After the designated time during the study, rats were sacrificed after ether anesthesia. Fresh specimens were taken from the gastrocnemius muscle of all studied groups and prepared for the following studies:
A- Light microscopic study:
a. H&E stain,
b. Gomori’s trichrome stain.
B- Electron microscopic study: Ultrathin sections were studied using transmission electron microscope.
C- RQ-PCR: for detection of Y chromosome.
D- CM-Dil.
Histological examination of group II (Gastrocnemius muscle injury without BMMSCs local injection) showed haemorrhage, vacuolated cells, inflammatory cellular infiltration and fibrosis.
By Gomori’s stain, it showed increase collagen fibres.
Ultrastructure examination confirmed the above findings and also showed disrupted muscle fibres, macrophage with vacuolated cytoplasm and many lysosomes representing the degenerated fibres, sarcolemmal festooning and cytoplasmic depletions.
Examination of rat gastrocnemius group III (Gastrocnemius muscle injury with BMMSCs local injection) showed less degeneration, more regenerating fibres, bridging between the fibres and more internalized nuclei of the muscle fibres.
Lower levels collagen fibres were shown evident by Gomori’s trichrome stain after 14 days.
Electron micrograph of the rat gastrocnemius group III showed macrophages of the M2 type, regenerating muscle fibres, mitochondrial return to more or less normal configuration and nuclear proliferation.
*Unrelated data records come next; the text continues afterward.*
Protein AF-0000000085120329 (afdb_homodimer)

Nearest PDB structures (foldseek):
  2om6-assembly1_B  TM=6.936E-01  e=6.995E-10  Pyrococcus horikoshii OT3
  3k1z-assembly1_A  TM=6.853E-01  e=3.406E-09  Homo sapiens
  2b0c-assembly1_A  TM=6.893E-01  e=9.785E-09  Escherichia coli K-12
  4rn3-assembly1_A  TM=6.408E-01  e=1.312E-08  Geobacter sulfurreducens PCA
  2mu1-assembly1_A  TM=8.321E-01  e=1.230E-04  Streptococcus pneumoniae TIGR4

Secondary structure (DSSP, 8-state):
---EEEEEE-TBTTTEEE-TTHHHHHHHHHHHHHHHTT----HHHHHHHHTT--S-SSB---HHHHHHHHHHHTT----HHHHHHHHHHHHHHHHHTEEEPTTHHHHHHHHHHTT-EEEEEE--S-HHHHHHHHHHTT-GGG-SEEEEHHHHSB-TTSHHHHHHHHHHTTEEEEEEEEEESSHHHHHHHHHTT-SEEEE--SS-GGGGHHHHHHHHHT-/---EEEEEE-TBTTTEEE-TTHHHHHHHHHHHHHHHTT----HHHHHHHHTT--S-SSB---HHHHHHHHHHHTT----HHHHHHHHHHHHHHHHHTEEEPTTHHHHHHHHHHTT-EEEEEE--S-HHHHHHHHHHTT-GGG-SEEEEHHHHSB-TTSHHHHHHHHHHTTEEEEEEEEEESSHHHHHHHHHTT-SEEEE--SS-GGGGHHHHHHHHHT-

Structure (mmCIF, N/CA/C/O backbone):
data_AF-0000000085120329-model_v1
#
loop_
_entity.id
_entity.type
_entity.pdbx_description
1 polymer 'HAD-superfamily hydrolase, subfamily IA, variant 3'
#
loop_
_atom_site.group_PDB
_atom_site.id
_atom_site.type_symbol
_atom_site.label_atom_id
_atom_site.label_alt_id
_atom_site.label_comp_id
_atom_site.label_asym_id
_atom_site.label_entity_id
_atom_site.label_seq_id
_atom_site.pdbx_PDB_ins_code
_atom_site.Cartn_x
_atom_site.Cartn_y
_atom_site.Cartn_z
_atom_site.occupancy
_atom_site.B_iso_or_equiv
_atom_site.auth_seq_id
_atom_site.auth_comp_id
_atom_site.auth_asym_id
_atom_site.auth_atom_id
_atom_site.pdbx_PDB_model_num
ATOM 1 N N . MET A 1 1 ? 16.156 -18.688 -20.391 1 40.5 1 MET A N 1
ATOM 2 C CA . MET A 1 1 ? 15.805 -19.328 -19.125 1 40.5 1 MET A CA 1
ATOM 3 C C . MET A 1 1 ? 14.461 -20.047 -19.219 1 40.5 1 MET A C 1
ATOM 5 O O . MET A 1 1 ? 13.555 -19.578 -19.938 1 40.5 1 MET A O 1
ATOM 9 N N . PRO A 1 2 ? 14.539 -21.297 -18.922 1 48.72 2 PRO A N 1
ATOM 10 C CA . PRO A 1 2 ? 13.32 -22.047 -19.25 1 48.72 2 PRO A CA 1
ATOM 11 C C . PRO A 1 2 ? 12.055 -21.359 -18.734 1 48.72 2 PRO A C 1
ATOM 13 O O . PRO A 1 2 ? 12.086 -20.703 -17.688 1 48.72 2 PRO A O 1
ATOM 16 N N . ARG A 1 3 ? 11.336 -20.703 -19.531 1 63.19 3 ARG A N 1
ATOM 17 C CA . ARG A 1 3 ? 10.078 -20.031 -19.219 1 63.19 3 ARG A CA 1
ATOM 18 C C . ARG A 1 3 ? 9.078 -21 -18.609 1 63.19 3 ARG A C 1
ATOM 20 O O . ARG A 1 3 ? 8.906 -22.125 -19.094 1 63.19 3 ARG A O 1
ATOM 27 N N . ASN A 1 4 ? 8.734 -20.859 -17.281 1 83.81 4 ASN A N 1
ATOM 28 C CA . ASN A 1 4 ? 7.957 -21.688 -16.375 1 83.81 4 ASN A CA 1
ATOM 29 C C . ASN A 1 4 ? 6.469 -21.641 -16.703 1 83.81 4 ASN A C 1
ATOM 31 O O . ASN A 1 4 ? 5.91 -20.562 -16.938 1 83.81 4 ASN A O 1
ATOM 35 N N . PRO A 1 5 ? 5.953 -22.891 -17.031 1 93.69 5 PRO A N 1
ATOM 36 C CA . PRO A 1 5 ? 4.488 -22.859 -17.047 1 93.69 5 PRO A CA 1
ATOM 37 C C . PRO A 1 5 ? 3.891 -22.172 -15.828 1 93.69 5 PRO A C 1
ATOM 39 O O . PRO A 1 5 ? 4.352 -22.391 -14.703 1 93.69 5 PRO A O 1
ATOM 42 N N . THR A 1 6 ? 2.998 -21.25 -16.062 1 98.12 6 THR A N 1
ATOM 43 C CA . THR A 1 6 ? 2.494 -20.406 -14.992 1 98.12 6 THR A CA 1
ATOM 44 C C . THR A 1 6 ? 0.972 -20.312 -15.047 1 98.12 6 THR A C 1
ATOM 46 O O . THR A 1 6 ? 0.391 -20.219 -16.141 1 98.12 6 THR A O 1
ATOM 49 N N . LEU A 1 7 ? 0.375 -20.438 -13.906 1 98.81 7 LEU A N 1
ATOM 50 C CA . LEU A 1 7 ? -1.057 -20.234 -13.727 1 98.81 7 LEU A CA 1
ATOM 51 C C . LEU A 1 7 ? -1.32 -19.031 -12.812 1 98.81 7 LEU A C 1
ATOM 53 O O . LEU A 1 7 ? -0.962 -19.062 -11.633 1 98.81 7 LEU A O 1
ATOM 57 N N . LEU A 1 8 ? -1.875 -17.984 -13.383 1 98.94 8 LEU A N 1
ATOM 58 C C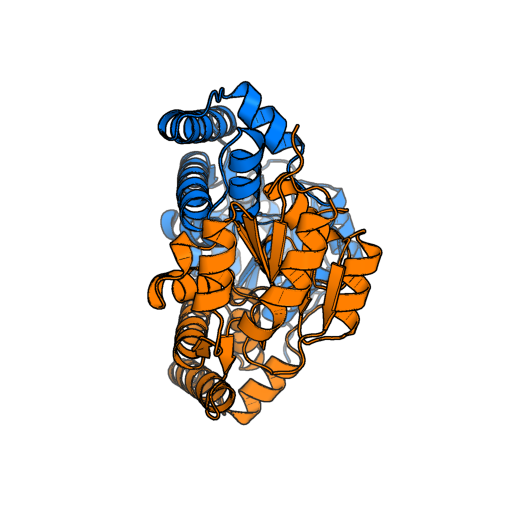A . LEU A 1 8 ? -2.318 -16.828 -12.602 1 98.94 8 LEU A CA 1
ATOM 59 C C . LEU A 1 8 ? -3.805 -16.938 -12.281 1 98.94 8 LEU A C 1
ATOM 61 O O . LEU A 1 8 ? -4.598 -17.375 -13.117 1 98.94 8 LEU A O 1
ATOM 65 N N . LEU A 1 9 ? -4.18 -16.547 -11.062 1 98.94 9 LEU A N 1
ATOM 66 C CA . LEU A 1 9 ? -5.562 -16.625 -10.594 1 98.94 9 LEU A CA 1
ATOM 67 C C . LEU A 1 9 ? -5.98 -15.32 -9.93 1 98.94 9 LEU A C 1
ATOM 69 O O . LEU A 1 9 ? -5.207 -14.727 -9.172 1 98.94 9 LEU A O 1
ATOM 73 N N . ASP A 1 10 ? -7.188 -14.867 -10.281 1 98.88 10 ASP A N 1
ATOM 74 C CA . ASP A 1 10 ? -7.828 -13.867 -9.43 1 98.88 10 ASP A CA 1
ATOM 75 C C . ASP A 1 10 ? -8.133 -14.438 -8.047 1 98.88 10 ASP A C 1
ATOM 77 O O . ASP A 1 10 ? -8.07 -15.648 -7.844 1 98.88 10 ASP A O 1
ATOM 81 N N . LEU A 1 11 ? -8.391 -13.547 -7.113 1 98.69 11 LEU A N 1
ATOM 82 C CA . LEU A 1 11 ? -8.672 -13.961 -5.742 1 98.69 11 LEU A CA 1
ATOM 83 C C . LEU A 1 11 ? -10.18 -13.969 -5.48 1 98.69 11 LEU A C 1
ATOM 85 O O . LEU A 1 11 ? -10.781 -15.031 -5.336 1 98.69 11 LEU A O 1
ATOM 89 N N . GLY A 1 12 ? -10.742 -12.75 -5.48 1 97.88 12 GLY A N 1
ATOM 90 C CA . GLY A 1 12 ? -12.156 -12.617 -5.168 1 97.88 12 GLY A CA 1
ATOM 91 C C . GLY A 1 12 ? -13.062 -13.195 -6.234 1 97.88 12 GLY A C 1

Also CM-Dil was performed on group III and showed shifting of the stem cells from the connective tissue stroma to reside as part of the muscle fibres and thus successful homing of the cells.
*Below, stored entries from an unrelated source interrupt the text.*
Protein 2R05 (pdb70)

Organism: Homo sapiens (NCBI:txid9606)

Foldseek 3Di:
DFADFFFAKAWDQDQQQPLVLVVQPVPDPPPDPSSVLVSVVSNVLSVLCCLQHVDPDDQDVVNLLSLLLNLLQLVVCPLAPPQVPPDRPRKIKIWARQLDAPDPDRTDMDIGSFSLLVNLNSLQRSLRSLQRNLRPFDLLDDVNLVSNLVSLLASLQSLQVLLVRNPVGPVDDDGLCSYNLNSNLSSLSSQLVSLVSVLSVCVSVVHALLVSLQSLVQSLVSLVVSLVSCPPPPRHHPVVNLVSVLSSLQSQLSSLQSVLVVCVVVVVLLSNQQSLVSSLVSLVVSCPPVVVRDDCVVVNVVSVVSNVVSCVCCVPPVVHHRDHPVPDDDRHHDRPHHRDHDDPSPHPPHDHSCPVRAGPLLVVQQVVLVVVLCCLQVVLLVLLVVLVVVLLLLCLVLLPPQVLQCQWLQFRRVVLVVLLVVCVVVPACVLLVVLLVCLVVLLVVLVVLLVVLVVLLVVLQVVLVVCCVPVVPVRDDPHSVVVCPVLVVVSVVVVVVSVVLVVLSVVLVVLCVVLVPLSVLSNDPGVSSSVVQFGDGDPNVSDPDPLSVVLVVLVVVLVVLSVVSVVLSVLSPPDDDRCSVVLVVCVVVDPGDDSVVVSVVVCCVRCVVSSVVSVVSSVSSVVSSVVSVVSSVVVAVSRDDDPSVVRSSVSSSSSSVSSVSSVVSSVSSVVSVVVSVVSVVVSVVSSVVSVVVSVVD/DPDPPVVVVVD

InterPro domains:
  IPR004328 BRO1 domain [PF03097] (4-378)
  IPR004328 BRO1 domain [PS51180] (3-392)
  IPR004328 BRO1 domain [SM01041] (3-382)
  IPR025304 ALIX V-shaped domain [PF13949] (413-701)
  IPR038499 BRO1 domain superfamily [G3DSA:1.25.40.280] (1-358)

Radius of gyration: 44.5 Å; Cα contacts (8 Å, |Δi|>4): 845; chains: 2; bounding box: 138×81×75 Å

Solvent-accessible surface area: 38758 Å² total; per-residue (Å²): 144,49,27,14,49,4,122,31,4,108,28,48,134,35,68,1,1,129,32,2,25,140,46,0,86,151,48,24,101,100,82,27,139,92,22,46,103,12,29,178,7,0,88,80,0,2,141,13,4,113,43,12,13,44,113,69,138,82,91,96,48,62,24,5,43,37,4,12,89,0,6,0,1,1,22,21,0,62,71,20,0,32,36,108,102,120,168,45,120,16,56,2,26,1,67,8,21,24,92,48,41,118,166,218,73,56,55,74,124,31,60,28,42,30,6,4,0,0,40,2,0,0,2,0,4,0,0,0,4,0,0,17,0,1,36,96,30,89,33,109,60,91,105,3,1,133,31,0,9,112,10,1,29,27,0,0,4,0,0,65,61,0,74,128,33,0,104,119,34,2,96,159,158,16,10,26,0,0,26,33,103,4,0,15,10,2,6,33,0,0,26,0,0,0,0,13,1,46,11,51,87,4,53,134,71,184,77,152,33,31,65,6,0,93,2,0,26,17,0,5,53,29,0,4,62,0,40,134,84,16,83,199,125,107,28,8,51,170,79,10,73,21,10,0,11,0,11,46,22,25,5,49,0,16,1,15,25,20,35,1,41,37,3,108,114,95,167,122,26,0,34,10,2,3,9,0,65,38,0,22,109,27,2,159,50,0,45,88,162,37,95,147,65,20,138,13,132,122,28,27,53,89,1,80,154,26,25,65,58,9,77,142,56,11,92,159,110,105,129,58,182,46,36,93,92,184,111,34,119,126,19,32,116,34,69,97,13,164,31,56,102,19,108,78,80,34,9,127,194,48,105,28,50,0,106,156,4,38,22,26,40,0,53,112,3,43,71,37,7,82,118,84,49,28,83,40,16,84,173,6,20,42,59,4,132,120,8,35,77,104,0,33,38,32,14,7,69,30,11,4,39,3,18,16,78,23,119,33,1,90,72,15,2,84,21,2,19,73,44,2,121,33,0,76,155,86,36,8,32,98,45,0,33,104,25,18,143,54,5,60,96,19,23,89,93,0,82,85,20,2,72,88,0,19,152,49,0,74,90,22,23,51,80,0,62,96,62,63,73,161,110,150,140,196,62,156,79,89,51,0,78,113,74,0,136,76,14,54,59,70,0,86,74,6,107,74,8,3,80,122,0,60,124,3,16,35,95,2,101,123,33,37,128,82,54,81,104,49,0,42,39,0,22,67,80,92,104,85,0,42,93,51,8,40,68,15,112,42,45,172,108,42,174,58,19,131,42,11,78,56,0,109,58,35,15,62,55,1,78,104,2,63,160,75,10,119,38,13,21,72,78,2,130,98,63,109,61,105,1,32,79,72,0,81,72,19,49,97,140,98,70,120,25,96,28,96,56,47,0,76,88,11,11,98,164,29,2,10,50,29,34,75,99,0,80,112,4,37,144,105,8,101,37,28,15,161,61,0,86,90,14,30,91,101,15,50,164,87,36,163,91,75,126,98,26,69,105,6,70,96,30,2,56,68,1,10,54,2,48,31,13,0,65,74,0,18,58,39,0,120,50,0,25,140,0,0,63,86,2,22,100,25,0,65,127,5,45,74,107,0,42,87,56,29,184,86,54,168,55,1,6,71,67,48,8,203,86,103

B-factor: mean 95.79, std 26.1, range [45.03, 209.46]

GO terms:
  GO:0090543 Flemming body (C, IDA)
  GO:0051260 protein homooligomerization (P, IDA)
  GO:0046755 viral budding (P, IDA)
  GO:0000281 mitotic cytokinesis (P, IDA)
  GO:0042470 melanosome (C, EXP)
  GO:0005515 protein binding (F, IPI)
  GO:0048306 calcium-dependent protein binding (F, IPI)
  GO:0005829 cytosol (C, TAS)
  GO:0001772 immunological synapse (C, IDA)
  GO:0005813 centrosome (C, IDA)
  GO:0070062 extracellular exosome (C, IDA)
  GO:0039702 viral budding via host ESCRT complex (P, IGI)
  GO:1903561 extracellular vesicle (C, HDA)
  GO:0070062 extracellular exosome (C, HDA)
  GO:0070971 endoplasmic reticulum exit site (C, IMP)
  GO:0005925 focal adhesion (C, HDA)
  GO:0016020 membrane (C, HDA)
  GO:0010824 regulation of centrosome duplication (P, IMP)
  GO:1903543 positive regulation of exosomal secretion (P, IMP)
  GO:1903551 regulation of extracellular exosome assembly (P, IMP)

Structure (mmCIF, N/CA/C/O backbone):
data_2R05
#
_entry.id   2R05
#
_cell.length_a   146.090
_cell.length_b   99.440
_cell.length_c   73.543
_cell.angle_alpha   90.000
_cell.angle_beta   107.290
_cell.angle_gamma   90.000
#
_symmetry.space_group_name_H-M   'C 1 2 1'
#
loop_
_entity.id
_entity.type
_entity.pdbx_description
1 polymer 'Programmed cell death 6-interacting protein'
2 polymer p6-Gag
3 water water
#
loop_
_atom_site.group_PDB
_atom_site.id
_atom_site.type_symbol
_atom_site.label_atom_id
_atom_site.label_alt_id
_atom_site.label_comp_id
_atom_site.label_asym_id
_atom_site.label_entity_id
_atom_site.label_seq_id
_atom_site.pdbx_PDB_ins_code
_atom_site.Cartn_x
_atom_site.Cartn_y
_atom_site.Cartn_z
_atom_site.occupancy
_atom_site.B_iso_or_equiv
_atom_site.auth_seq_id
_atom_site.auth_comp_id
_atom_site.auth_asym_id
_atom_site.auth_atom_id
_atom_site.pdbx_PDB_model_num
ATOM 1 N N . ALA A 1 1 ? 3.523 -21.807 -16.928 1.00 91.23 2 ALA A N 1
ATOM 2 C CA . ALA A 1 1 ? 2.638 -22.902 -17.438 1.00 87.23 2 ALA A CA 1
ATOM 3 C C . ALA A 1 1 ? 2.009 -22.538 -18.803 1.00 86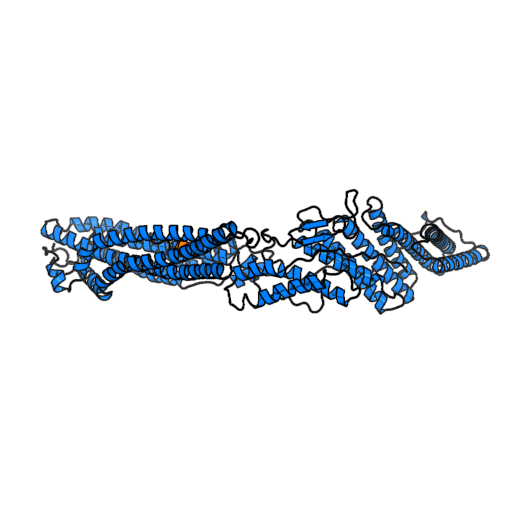.38 2 ALA A C 1
ATOM 4 O O . ALA A 1 1 ? 1.530 -21.415 -18.997 1.00 89.11 2 ALA A O 1
ATOM 6 N N . THR A 1 2 ? 2.027 -23.486 -19.740 1.00 82.66 3 THR A N 1
ATOM 7 C CA . THR A 1 2 ? 1.564 -23.251 -21.122 1.00 80.98 3 THR A CA 1
ATOM 8 C C . THR A 1 2 ? 0.905 -24.503 -21.732 1.00 75.99 3 THR A C 1
ATOM 9 O O . THR A 1 2 ? 1.520 -25.574 -21.808 1.00 74.56 3 THR A O 1
ATOM 13 N N . PHE A 1 3 ? -0.349 -24.338 -22.140 1.00 72.36 4 PHE A N 1
ATOM 14 C CA . PHE A 1 3 ? -1.180 -25.405 -22.624 1.00 66.85 4 PHE A CA 1
ATOM 15 C C . PHE A 1 3 ? -1.764 -24.945 -23.915 1.00 66.72 4 PHE A C 1
ATOM 16 O O . PHE A 1 3 ? -2.018 -23.765 -24.095 1.00 68.74 4 PHE A O 1
ATOM 24 N N . ILE A 1 4 ? -2.036 -25.886 -24.798 1.00 63.91 5 ILE A N 1
ATOM 25 C CA . ILE A 1 4 ? -2.555 -25.541 -26.099 1.00 64.47 5 ILE A CA 1
ATOM 26 C C . ILE A 1 4 ? -4.047 -25.354 -25.972 1.00 63.72 5 ILE A C 1
ATOM 27 O O . ILE A 1 4 ? -4.689 -26.188 -25.391 1.00 61.92 5 ILE A O 1
ATOM 32 N N . SER A 1 5 ? -4.592 -24.270 -26.516 1.00 66.02 6 SER A N 1
ATOM 33 C CA . SER A 1 5 ? -6.046 -24.190 -26.753 1.00 65.82 6 SER A CA 1
ATOM 34 C C . SER A 1 5 ? -6.341 -23.892 -28.218 1.00 67.35 6 SER A C 1
ATOM 35 O O . SER A 1 5 ? -5.441 -23.577 -28.998 1.00 68.29 6 SER A O 1
ATOM 38 N N . VAL A 1 6 ? -7.609 -24.018 -28.582 1.00 67.20 7 VAL A N 1
ATOM 39 C CA . VAL A 1 6 ? -8.041 -23.768 -29.943 1.00 68.57 7 VAL A CA 1
ATOM 40 C C . VAL A 1 6 ? -8.955 -22.544 -29.987 1.00 70.78 7 VAL A C 1
ATOM 41 O O . VAL A 1 6 ? -9.810 -22.343 -29.106 1.00 68.85 7 VAL A O 1
ATOM 45 N N . GLN A 1 7 ? -8.777 -21.742 -31.033 1.00 73.92 8 GLN A N 1
ATOM 46 C CA . GLN A 1 7 ? -9.616 -20.560 -31.258 1.00 77.28 8 GLN A CA 1
ATOM 47 C C . GLN A 1 7 ? -10.959 -20.896 -31.914 1.00 76.76 8 GLN A C 1
ATOM 48 O O . GLN A 1 7 ? -11.076 -21.875 -32.643 1.00 75.74 8 GLN A O 1
ATOM 54 N N . LEU A 1 8 ? -11.976 -20.101 -31.630 1.00 78.19 9 LEU A N 1
ATOM 55 C CA . LEU A 1 8 ? -13.283 -20.316 -32.224 1.00 79.18 9 LEU A CA 1
ATOM 56 C C . LEU A 1 8 ? -13.385 -19.997 -33.733 1.00 81.77 9 LEU A C 1
ATOM 57 O O . LEU A 1 8 ? -12.675 -19.127 -34.256 1.00 83.64 9 LEU A O 1
ATOM 62 N N . LYS A 1 9 ? -14.278 -20.726 -34.406 1.00 81.67 10 LYS A N 1
ATOM 63 C CA . LYS A 1 9 ? -14.679 -20.468 -35.786 1.00 83.77 10 LYS A CA 1
ATOM 64 C C . LYS A 1 9 ? -15.667 -19.303 -35.847 1.00 87.44 10 LYS A C 1
ATOM 65 O O . LYS A 1 9 ? -16.576 -19.189 -35.010 1.00 86.58 10 LYS A O 1
ATOM 71 N N . LYS A 1 10 ? -15.491 -18.446 -36.855 1.00 91.22 11 LYS A N 1
ATOM 72 C CA . LYS A 1 10 ? -16.389 -17.314 -37.084 1.00 94.82 11 LYS A CA 1
ATOM 73 C C . LYS A 1 10 ? -17.505 -17.708 -38.039 1.00 95.96 11 LYS A C 1
ATOM 74 O O . LYS A 1 10 ? -17.278 -18.490 -38.967 1.00 95.22 11 LYS A O 1
ATOM 80 N N . THR A 1 11 ? -18.704 -17.177 -37.785 1.00 98.03 12 THR A N 1
ATOM 81 C CA . THR A 1 11 ? -19.876 -17.349 -38.649 1.00 100.32 12 THR A CA 1
ATOM 82 C C . THR A 1 11 ? -20.422 -15.996 -39.046 1.00 104.90 12 THR A C 1
ATOM 83 O O . THR A 1 11 ? -20.246 -15.016 -38.325 1.00 106.06 12 THR A O 1
ATOM 87 N N . SER A 1 12 ? -21.127 -15.959 -40.172 1.00 108.02 13 SER A N 1
ATOM 88 C CA . SER A 1 12 ? -21.998 -14.835 -40.482 1.00 112.88 13 SER A CA 1
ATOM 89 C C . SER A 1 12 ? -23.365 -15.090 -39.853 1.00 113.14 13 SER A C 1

Further more evidence of MSCs homing in the injured gastrocnemius was proved by the expression of Y-chromosome (SRY) gene of the injected female rat model. The engraftment of these cells could lead to skeletal muscle regeneration either by their differentiation or through their paracrine effect.
The present results clearly demonstrated the effectiveness of MSCs in the treatment of skeletal muscle injury and the efficiency of MSCs derived from bone marrow in skeletal muscle regeneration and reduction of fibrosis.